-- WHAT YOU SHOULD DO --
After finding the line with "ATOM 27 C CA" in the data below, set down exactly each line through the one with "ATOM 36 N N", inclusive, and stop there.

-- DATA EXCERPTS --
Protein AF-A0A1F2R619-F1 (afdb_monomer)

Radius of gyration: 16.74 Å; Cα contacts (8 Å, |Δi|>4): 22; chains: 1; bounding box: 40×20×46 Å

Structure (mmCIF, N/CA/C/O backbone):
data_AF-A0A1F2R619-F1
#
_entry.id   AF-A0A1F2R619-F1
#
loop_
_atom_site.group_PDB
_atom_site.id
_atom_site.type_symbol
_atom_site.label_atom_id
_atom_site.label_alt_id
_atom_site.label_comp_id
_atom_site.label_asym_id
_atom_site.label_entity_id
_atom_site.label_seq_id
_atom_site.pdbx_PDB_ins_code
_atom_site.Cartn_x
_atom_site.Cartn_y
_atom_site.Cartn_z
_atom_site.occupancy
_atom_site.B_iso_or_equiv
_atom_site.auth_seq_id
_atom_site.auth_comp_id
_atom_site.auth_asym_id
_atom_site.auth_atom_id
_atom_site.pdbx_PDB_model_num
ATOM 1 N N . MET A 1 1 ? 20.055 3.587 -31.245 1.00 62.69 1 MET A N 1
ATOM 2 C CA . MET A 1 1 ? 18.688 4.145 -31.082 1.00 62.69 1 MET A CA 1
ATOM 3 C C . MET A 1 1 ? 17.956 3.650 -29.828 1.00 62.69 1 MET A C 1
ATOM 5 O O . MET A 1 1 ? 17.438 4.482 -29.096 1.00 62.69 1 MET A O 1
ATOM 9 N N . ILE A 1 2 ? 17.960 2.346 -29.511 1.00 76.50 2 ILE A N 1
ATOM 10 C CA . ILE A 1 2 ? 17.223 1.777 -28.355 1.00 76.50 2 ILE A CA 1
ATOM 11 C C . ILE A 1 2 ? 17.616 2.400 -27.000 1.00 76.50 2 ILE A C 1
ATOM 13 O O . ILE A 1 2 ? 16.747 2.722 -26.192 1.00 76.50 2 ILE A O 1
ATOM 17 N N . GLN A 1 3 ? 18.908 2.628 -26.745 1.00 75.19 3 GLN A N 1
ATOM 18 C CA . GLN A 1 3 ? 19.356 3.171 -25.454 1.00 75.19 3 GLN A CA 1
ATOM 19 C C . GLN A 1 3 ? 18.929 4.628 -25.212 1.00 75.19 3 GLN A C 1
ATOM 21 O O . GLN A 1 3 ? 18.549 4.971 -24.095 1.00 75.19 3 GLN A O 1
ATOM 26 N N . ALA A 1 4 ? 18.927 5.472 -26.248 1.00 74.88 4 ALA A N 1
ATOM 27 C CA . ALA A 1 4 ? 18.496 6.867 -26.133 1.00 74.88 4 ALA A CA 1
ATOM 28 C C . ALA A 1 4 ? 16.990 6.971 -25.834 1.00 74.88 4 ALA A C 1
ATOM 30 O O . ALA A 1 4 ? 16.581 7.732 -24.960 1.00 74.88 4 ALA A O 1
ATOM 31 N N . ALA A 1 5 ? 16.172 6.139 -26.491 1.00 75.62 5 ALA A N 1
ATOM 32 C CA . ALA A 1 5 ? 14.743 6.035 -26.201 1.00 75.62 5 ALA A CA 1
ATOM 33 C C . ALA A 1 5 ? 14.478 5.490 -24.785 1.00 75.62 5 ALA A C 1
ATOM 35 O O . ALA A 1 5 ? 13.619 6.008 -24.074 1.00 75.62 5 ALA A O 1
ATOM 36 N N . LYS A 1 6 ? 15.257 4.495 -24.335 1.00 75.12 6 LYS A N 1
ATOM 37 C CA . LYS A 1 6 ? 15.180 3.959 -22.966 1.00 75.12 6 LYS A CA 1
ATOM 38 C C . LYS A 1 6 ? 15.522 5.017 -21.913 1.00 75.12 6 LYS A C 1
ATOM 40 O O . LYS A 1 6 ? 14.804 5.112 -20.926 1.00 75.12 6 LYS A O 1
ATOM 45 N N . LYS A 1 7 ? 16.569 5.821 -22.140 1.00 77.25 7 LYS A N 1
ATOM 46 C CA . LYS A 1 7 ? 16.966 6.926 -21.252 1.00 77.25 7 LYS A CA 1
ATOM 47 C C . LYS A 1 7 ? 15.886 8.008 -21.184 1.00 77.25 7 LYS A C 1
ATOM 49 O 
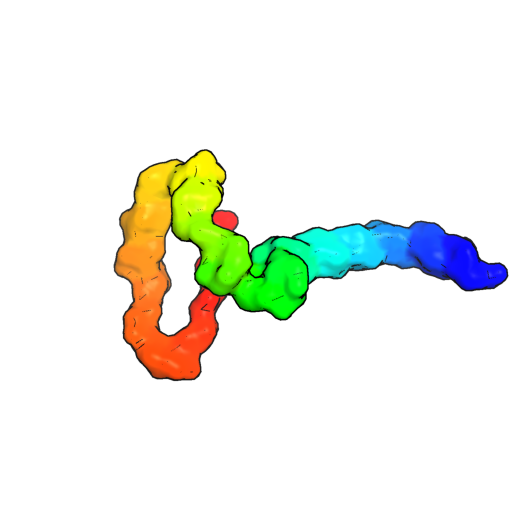O . LYS A 1 7 ? 15.548 8.466 -20.100 1.00 77.25 7 LYS A O 1
ATOM 54 N N . ARG A 1 8 ? 15.280 8.361 -22.324 1.00 81.44 8 ARG A N 1
ATOM 55 C CA . ARG A 1 8 ? 14.155 9.310 -22.377 1.00 81.44 8 ARG A CA 1
ATOM 56 C C . ARG A 1 8 ? 12.936 8.824 -21.583 1.00 81.44 8 ARG A C 1
ATOM 58 O O . ARG A 1 8 ? 12.260 9.628 -20.956 1.00 81.44 8 ARG A O 1
ATOM 65 N N . ASN A 1 9 ? 12.689 7.515 -21.577 1.00 88.81 9 ASN A N 1
ATOM 66 C CA . ASN A 1 9 ? 11.532 6.904 -20.916 1.00 88.81 9 ASN A CA 1
ATOM 67 C C . ASN A 1 9 ? 11.840 6.373 -19.505 1.00 88.81 9 ASN A C 1
ATOM 69 O O . ASN A 1 9 ? 11.027 5.653 -18.923 1.00 88.81 9 ASN A O 1
ATOM 73 N N . GLU A 1 10 ? 13.010 6.681 -18.947 1.00 91.88 10 GLU A N 1
ATOM 74 C CA . GLU A 1 10 ? 13.454 6.088 -17.688 1.00 91.88 10 GLU A CA 1
ATOM 75 C C . GLU A 1 10 ? 12.550 6.479 -16.513 1.00 91.88 10 GLU A C 1
ATOM 77 O O . GLU A 1 10 ? 12.171 5.617 -15.719 1.00 91.88 10 GLU A O 1
ATOM 82 N N . THR A 1 11 ? 12.129 7.744 -16.445 1.00 92.75 11 THR A N 1
ATOM 83 C CA . THR A 1 11 ? 11.197 8.237 -15.419 1.00 92.75 11 THR A CA 1
ATOM 84 C C . THR A 1 11 ? 9.859 7.511 -15.478 1.00 92.75 11 THR A C 1
ATOM 86 O O . THR A 1 11 ? 9.405 6.996 -14.459 1.00 92.75 11 THR A O 1
ATOM 89 N N . LEU A 1 12
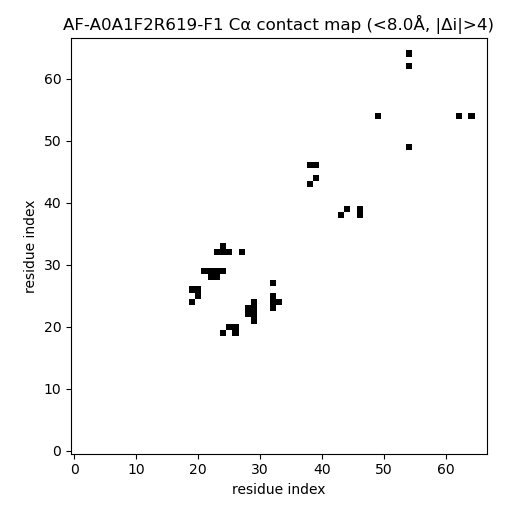 ? 9.270 7.395 -16.673 1.00 92.56 12 LEU A N 1
ATOM 90 C CA . LEU A 1 12 ? 8.000 6.695 -16.868 1.00 92.56 12 LEU A CA 1
ATOM 91 C C . LEU A 1 12 ? 8.115 5.227 -16.448 1.00 92.56 12 LEU A C 1
ATOM 93 O O . LEU A 1 12 ? 7.252 4.703 -15.750 1.00 92.56 12 LEU A O 1
ATOM 97 N N . LYS A 1 13 ? 9.223 4.572 -16.811 1.00 93.06 13 LYS A N 1
ATOM 98 C CA . LYS A 1 13 ? 9.481 3.192 -16.404 1.00 93.06 13 LYS A CA 1
ATOM 99 C C . LYS A 1 13 ? 9.585 3.060 -14.882 1.00 93.06 13 LYS A C 1
ATOM 101 O O . LYS A 1 13 ? 9.011 2.133 -14.320 1.00 93.06 13 LYS A O 1
ATOM 106 N N . ARG A 1 14 ? 10.294 3.972 -14.208 1.00 93.75 14 ARG A N 1
ATOM 107 C CA . ARG A 1 14 ? 10.405 3.976 -12.739 1.00 93.75 14 ARG A CA 1
ATOM 108 C C . ARG A 1 14 ? 9.051 4.200 -12.071 1.00 93.75 14 ARG A C 1
ATOM 110 O O . ARG A 1 14 ? 8.736 3.496 -11.120 1.00 93.75 14 ARG A O 1
ATOM 117 N N . GLN A 1 15 ? 8.253 5.140 -12.572 1.00 94.56 15 GLN A N 1
ATOM 118 C CA . GLN A 1 15 ? 6.904 5.400 -12.064 1.00 94.56 15 GLN A CA 1
ATOM 119 C C . GLN A 1 15 ? 6.011 4.170 -12.221 1.00 94.56 15 GLN A C 1
ATOM 121 O O . GLN A 1 15 ? 5.395 3.751 -11.248 1.00 94.56 15 GLN A O 1
ATOM 126 N N . PHE A 1 16 ? 6.012 3.542 -13.398 1.00 94.12 16 PHE A N 1
ATOM 127 C CA . PHE A 1 16 ? 5.245 2.324 -13.642 1.00 94.12 16 PHE A CA 1
ATOM 128 C C . PHE A 1 16 ? 5.637 1.199
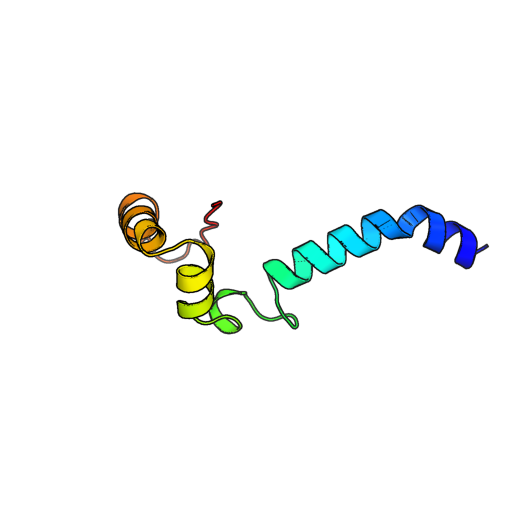 -12.680 1.00 94.12 16 PHE A C 1
ATOM 130 O O . PHE A 1 16 ? 4.781 0.643 -12.000 1.00 94.12 16 PHE A O 1
ATOM 137 N N . VAL A 1 17 ? 6.937 0.902 -12.572 1.00 94.38 17 VAL A N 1
ATOM 138 C CA . VAL A 1 17 ? 7.438 -0.155 -11.679 1.00 94.38 17 VAL A CA 1
ATOM 139 C C . VAL A 1 17 ? 7.106 0.155 -10.220 1.00 94.38 17 VAL A C 1
ATOM 141 O O . VAL A 1 17 ? 6.733 -0.746 -9.477 1.00 94.38 17 VAL A O 1
ATOM 144 N N . ARG A 1 18 ? 7.189 1.424 -9.806 1.00 94.69 18 ARG A N 1
ATOM 145 C CA . ARG A 1 18 ? 6.811 1.842 -8.453 1.00 94.69 18 ARG A CA 1
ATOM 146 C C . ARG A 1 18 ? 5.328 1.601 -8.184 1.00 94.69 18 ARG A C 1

-- FINISHED EXERCISE --
ATOM 27 C CA . ALA A 1 4 ? 18.496 6.867 -26.133 1.00 74.88 4 ALA A CA 1
ATOM 28 C C . ALA A 1 4 ? 16.990 6.971 -25.834 1.00 74.88 4 ALA A C 1
ATOM 30 O O . ALA A 1 4 ? 16.581 7.732 -24.960 1.00 74.88 4 ALA A O 1
ATOM 31 N N . ALA A 1 5 ? 16.172 6.139 -26.491 1.00 75.62 5 ALA A N 1
ATOM 32 C CA . ALA A 1 5 ? 14.743 6.035 -26.201 1.00 75.62 5 ALA A CA 1
ATOM 33 C C . ALA A 1 5 ? 14.478 5.490 -24.785 1.00 75.62 5 ALA A C 1
ATOM 35 O O . ALA A 1 5 ? 13.619 6.008 -24.074 1.00 75.62 5 ALA A O 1
ATOM 36 N N . LYS A 1 6 ? 15.257 4.495 -24.335 1.00 75.12 6 LYS A N 1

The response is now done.